Well, it is an Apple product.

------
funkaster
This is very sad... When I was 16 ('97), I sold my first Mac shareware tools
and games through them. I still remember my dad asking me why someone was
sending me checks in US dollars (I'm from Chile). His face got only weirder
when I told him: "internet stuff, dad... I'm selling stuff through internet".

------
binarymax
For those who didn't know about Kagi, from an archived version of their site:

 _Welcome to Kagi. We provide the technology that makes it easy for you to
open and operate your online store, so you have time to focus on managing your
business. We offer a complete range of store solutions, including order pages,
shopping carts and payment processing—all tailored to fit your needs. We give
you the keys that unlock your online store 's potential._

------
patio11
That's too bad.

Kagi is not a name that comes up very often anymore, but they were a shareware
payments processor.

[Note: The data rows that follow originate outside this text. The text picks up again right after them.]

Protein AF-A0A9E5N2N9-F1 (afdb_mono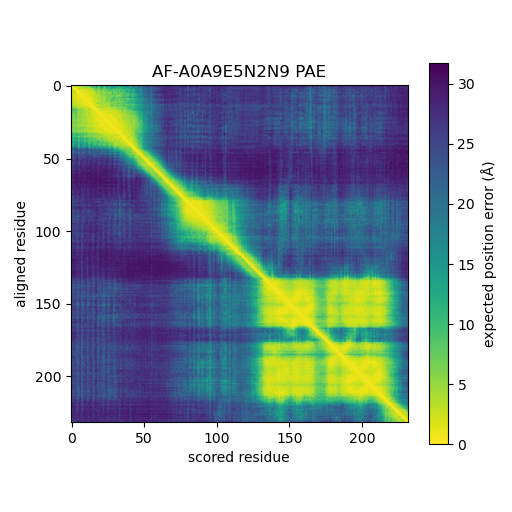mer)

Radius of gyration: 33.13 Å; Cα contacts (8 Å, |Δi|>4): 155; chains: 1; bounding box: 76×87×74 Å

Sequence (232 aa):
MHHQLYRQLTREILANRGKAAFLGMAILVAVYYWIPALGSLFSAENRPATASLDPPSVAAVAAEAGPPAATAATPAANTDWDELMNRIANDPRMRSAAMPDGRPDPFAPLDAMAQPGRMGSEKGQQEAVVTAGQVTPENLGMTLTGTLVGPRVTVVKISGRTYSFPSDETMPASRSRRKLRYQLDQGDFEFEIVSARPGCLVLARGGEEYELSVRLPTFGDHEGIHFLTGSH

Solvent-accessible surface area (backbone atoms only — not comparable to full-atom values): 15550 Å² total; per-residue (Å²): 122,71,72,60,57,56,57,51,50,56,52,52,44,68,74,36,54,70,61,44,53,54,52,52,52,53,51,52,52,50,51,62,69,42,49,69,67,52,52,57,68,73,66,52,86,80,67,83,85,80,84,79,84,80,77,87,85,75,85,81,78,91,70,89,80,69,84,78,76,79,74,73,80,73,73,81,72,82,76,57,62,68,60,52,50,53,51,54,76,67,35,77,86,68,55,79,76,83,76,65,88,90,62,83,67,92,77,59,62,68,81,79,68,71,67,90,76,87,81,78,93,78,85,79,86,74,90,68,86,78,68,91,84,70,88,48,62,62,83,72,65,54,42,38,73,43,53,48,78,44,92,62,42,27,37,38,26,46,66,88,44,79,46,78,45,69,36,64,92,78,60,66,98,85,74,66,79,48,70,47,78,45,82,49,100,91,45,81,44,70,36,27,52,75,48,79,50,83,51,34,38,33,35,31,47,97,90,43,79,45,80,42,58,44,72,71,79,69,90,73,78,67,73,78,82,76,77,79,80,78,84,128

Nearest PDB structures (foldseek):
  2x4j-assembly1_A  TM=4.459E-01  e=4.025E-01  Pyrobaculum spherical virus
  6sjl-assembly1_C  TM=1.292E-01  e=1.125E+00  Escherichia coli

pLDDT: mean 76.9, std 17.07, range [41.59, 97.5]

Secondary structure (DSSP, 8-state):
-HHHHHHHHHHHHHHTHHHHHHHHHHHHHHHHHHHHHHHHHHT-TT-------PPP-PPPP-------------------HHHHHHHHHH-GGGSPPPPPTT---TTS-GGGT------------------TT---TTTTT--EEEEEE-SSEEEEEETTEEEEEE--TT--TTS--EEEEEEETTEEEEEEEEEEETTEEEEEETTEEEEEE-----TT------------

Foldseek 3Di:
DVVVVVVVVVVVCVVCVPVVVVVVVVVVVVCVVCVVVVVVVVVPPPDPDPDDDDDDDDDDDDDDDDDPPPPPPDPDPPPPVVVVVVCLVPDPVNDDDDDPPPDDDPPPDCVVVPDDDDDDDDDDDDDDPDPPDDDACVVVVWAWQFWDQDQFKIWTAIPNDIDIDTRVPPPDQPPQQDWDWDQDPVGIDIWTFNDDDGQWTWIDDPRDIHIHGNPDPPPPPPDDPPPPPDDD

Structure (mmCIF, N/CA/C/O backbone):
data_AF-A0A9E5N2N9-F1
#
_entry.id   AF-A0A9E5N2N9-F1
#
loop_
_atom_site.group_PDB
_atom_site.id
_atom_site.type_symbol
_atom_site.label_atom_id
_atom_site.label_alt_id
_atom_site.label_comp_id
_atom_site.label_asym_id
_atom_site.label_entity_id
_atom_site.label_seq_id
_atom_site.pdbx_PDB_ins_code
_atom_site.Cartn_x
_atom_site.Cartn_y
_atom_site.Cartn_z
_atom_site.occupancy
_atom_site.B_iso_or_equiv
_atom_site.auth_seq_id
_atom_site.auth_comp_id
_atom_site.auth_asym_id
_atom_site.auth_atom_id
_atom_site.pdbx_PDB_model_num
ATOM 1 N N . MET A 1 1 ? -8.587 29.361 -10.464 1.00 58.72 1 MET A N 1
ATOM 2 C CA . MET A 1 1 ? -8.247 28.425 -9.363 1.00 58.72 1 MET A CA 1
ATOM 3 C C . MET A 1 1 ? -7.042 28.848 -8.507 1.00 58.72 1 MET A C 1
ATOM 5 O O . MET A 1 1 ? -7.037 28.521 -7.331 1.00 58.72 1 MET A O 1
ATOM 9 N N . HIS A 1 2 ? -6.075 29.639 -8.994 1.00 67.38 2 HIS A N 1
ATOM 10 C CA . HIS A 1 2 ? -4.907 30.057 -8.187 1.00 67.38 2 HIS A CA 1
ATOM 11 C C . HIS A 1 2 ? -5.211 30.975 -6.981 1.00 67.38 2 HIS A C 1
ATOM 13 O O . HIS A 1 2 ? -4.455 31.001 -6.014 1.00 67.38 2 HIS A O 1
ATOM 19 N N . HIS A 1 3 ? -6.338 31.695 -6.984 1.00 69.88 3 HIS A N 1
ATOM 20 C CA . HIS A 1 3 ? -6.620 32.703 -5.953 1.00 69.88 3 HIS A CA 1
ATOM 21 C C . HIS A 1 3 ? -7.028 32.117 -4.582 1.00 69.88 3 HIS A C 1
ATOM 23 O O . HIS A 1 3 ? -6.861 32.784 -3.557 1.00 69.88 3 HIS A O 1
ATOM 29 N N . GLN A 1 4 ? -7.539 30.878 -4.542 1.00 83.06 4 GLN A N 1
ATOM 30 C CA . GLN A 1 4 ? -7.929 30.201 -3.294 1.00 83.06 4 GLN A CA 1
ATOM 31 C C . GLN A 1 4 ? -6.715 29.645 -2.533 1.00 83.06 4 GLN A C 1
ATOM 33 O O . GLN A 1 4 ? -6.657 29.770 -1.310 1.00 83.06 4 GLN A O 1
ATOM 38 N N . LEU A 1 5 ? -5.707 29.152 -3.259 1.00 84.31 5 LEU A N 1
ATOM 39 C CA . LEU A 1 5 ? -4.432 28.692 -2.696 1.00 84.31 5 LEU A CA 1
ATOM 40 C C . LEU A 1 5 ? -3.690 29.828 -1.979 1.00 84.31 5 LEU A C 1
ATOM 42 O O . LEU A 1 5 ? -3.224 29.653 -0.857 1.00 84.31 5 LEU A O 1
ATOM 46 N N . TYR A 1 6 ? -3.664 31.027 -2.570 1.00 90.25 6 TYR A N 1
ATOM 47 C CA . TYR A 1 6 ? -3.023 32.194 -1.954 1.00 90.25 6 TYR A CA 1
ATOM 48 C C . TYR A 1 6 ? -3.677 32.601 -0.619 1.00 90.25 6 TYR A C 1
ATOM 50 O O . TYR A 1 6 ? -3.000 32.959 0.349 1.00 90.25 6 TYR A O 1
ATOM 58 N N . ARG A 1 7 ? -5.010 32.512 -0.532 1.00 89.25 7 ARG A N 1
ATOM 59 C CA . ARG A 1 7 ? -5.745 32.835 0.701 1.00 89.25 7 ARG A CA 1
ATOM 60 C C . ARG A 1 7 ? -5.541 31.790 1.797 1.00 89.25 7 ARG A C 1
ATOM 62 O O . ARG A 1 7 ? -5.495 32.154 2.968 1.00 89.25 7 ARG A O 1
ATOM 69 N N . GLN A 1 8 ? -5.401 30.516 1.437 1.00 85.62 8 GLN A N 1
ATOM 70 C CA . GLN A 1 8 ? -5.074 29.466 2.405 1.00 85.62 8 GLN A CA 1
ATOM 71 C C . GLN A 1 8 ? -3.641 29.617 2.922 1.00 85.62 8 GLN A C 1
ATOM 73 O O . GLN A 1 8 ? -3.444 29.616 4.136 1.00 85.62 8 GLN A O 1
ATOM 78 N N . LEU A 1 9 ? -2.672 29.885 2.036 1.00 81.06 9 LEU A N 1
ATOM 79 C CA . LEU A 1 9 ? -1.280 30.107 2.439 1.00 81.06 9 LEU A CA 1
ATOM 80 C C . LEU A 1 9 ? -1.141 31.277 3.417 1.00 81.06 9 LEU A C 1
ATOM 82 O O . LEU A 1 9 ? -0.489 31.154 4.449 1.00 81.06 9 LEU A O 1
ATOM 86 N N . THR A 1 10 ? -1.780 32.411 3.124 1.00 87.62 10 THR A N 1
ATOM 87 C CA . THR A 1 10 ? -1.693 33.591 4.000 1.00 87.62 10 THR A CA 1
ATOM 88 C C . THR A 1 10 ? -2.306 33.333 5.380 1.00 87.62 10 THR A C 1
ATOM 90 O O . THR A 1 10 ? -1.752 33.783 6.385 1.00 87.62 10 THR A O 1
ATOM 93 N N . ARG A 1 11 ? -3.389 32.547 5.465 1.00 90.44 11 ARG A N 1
ATOM 94 C CA . ARG A 1 11 ? -3.982 32.137 6.748 1.00 90.44 11 ARG A CA 1
ATOM 95 C C . ARG A 1 11 ? -3.069 31.210 7.547 1.00 90.44 11 ARG A C 1
ATOM 97 O O . ARG A 1 11 ? -2.923 31.402 8.751 1.00 90.44 11 ARG A O 1
ATOM 104 N N . GLU A 1 12 ? -2.437 30.240 6.896 1.00 83.00 12 GLU A N 1
ATOM 105 C CA . GLU A 1 12 ? -1.551 29.286 7.572 1.00 83.00 12 GLU A CA 1
ATOM 106 C C . GLU A 1 12 ? -0.237 29.918 8.041 1.00 83.00 12 GLU A C 1
ATOM 108 O O . GLU A 1 12 ? 0.230 29.608 9.142 1.00 83.00 12 GLU A O 1
ATOM 113 N N . ILE A 1 13 ? 0.316 30.853 7.259 1.00 83.44 13 ILE A N 1
ATOM 114 C CA . ILE A 1 13 ? 1.510 31.629 7.629 1.00 83.44 13 ILE A CA 1
ATOM 115 C C . ILE A 1 13 ? 1.231 32.476 8.878 1.00 83.44 13 ILE A C 1
ATOM 117 O O . ILE A 1 13 ? 2.059 32.528 9.788 1.00 83.44 13 ILE A O 1
ATOM 121 N N . LEU A 1 14 ? 0.048 33.097 8.963 1.00 86.19 14 LEU A N 1
ATOM 122 C CA . LEU A 1 14 ? -0.352 33.877 10.137 1.00 86.19 14 LEU A CA 1
ATOM 123 C C . LEU A 1 14 ? -0.641 33.003 11.364 1.00 86.19 14 LEU A C 1
ATOM 125 O O . LEU A 1 14 ? -0.291 33.400 12.475 1.00 86.19 14 LEU A O 1
ATOM 129 N N . ALA A 1 15 ? -1.234 31.820 11.177 1.00 92.25 15 ALA A N 1
ATOM 130 C CA . ALA A 1 15 ? -1.555 30.901 12.269 1.00 92.25 15 ALA A CA 1
ATOM 131 C C . ALA A 1 15 ? -0.309 30.254 12.906 1.00 92.25 15 ALA A C 1
ATOM 133 O O . ALA A 1 15 ? -0.339 29.894 14.078 1.00 92.25 15 ALA A O 1
ATOM 134 N N . ASN A 1 16 ? 0.798 30.123 12.163 1.00 88.00 16 ASN A N 1
ATOM 135 C CA . ASN A 1 16 ? 2.005 29.421 12.613 1.00 88.00 16 ASN A CA 1
ATOM 136 C C . ASN A 1 16 ? 3.278 30.275 12.478 1.00 88.00 16 ASN A C 1
ATOM 138 O O . ASN A 1 16 ? 4.238 29.883 11.807 1.00 88.00 16 ASN A O 1
ATOM 142 N N . ARG A 1 17 ? 3.325 31.424 13.163 1.00 87.50 17 ARG A N 1
ATOM 143 C CA . ARG A 1 17 ? 4.444 32.390 13.090 1.00 87.50 17 ARG A CA 1
ATOM 144 C C . ARG A 1 17 ? 5.832 31.776 13.325 1.00 87.50 17 ARG A C 1
ATOM 146 O O . ARG A 1 17 ? 6.776 32.129 12.625 1.00 87.50 17 ARG A O 1
ATOM 153 N N . GLY A 1 18 ? 5.956 30.825 14.255 1.00 88.44 18 GLY A N 1
ATOM 154 C CA . GLY A 1 18 ? 7.232 30.152 14.538 1.00 88.44 18 GLY A CA 1
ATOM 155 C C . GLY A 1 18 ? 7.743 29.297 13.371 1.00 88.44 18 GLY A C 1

Back in the day, (90s!), charging credit cards was
_exceedingly_ difficult for small software businesses, so they essentially
rented out a merchant account and (optionally) working shopping cart in
exchange for 10%~15% of the transaction price.

There used to be many of these smaller payment processors. Most of the ones in
the software space joined Digital River or went under.

------
sujal
Does anyone know what the fraud incident was that they reference? I couldn't
find anything on Google and don't remember any news, either...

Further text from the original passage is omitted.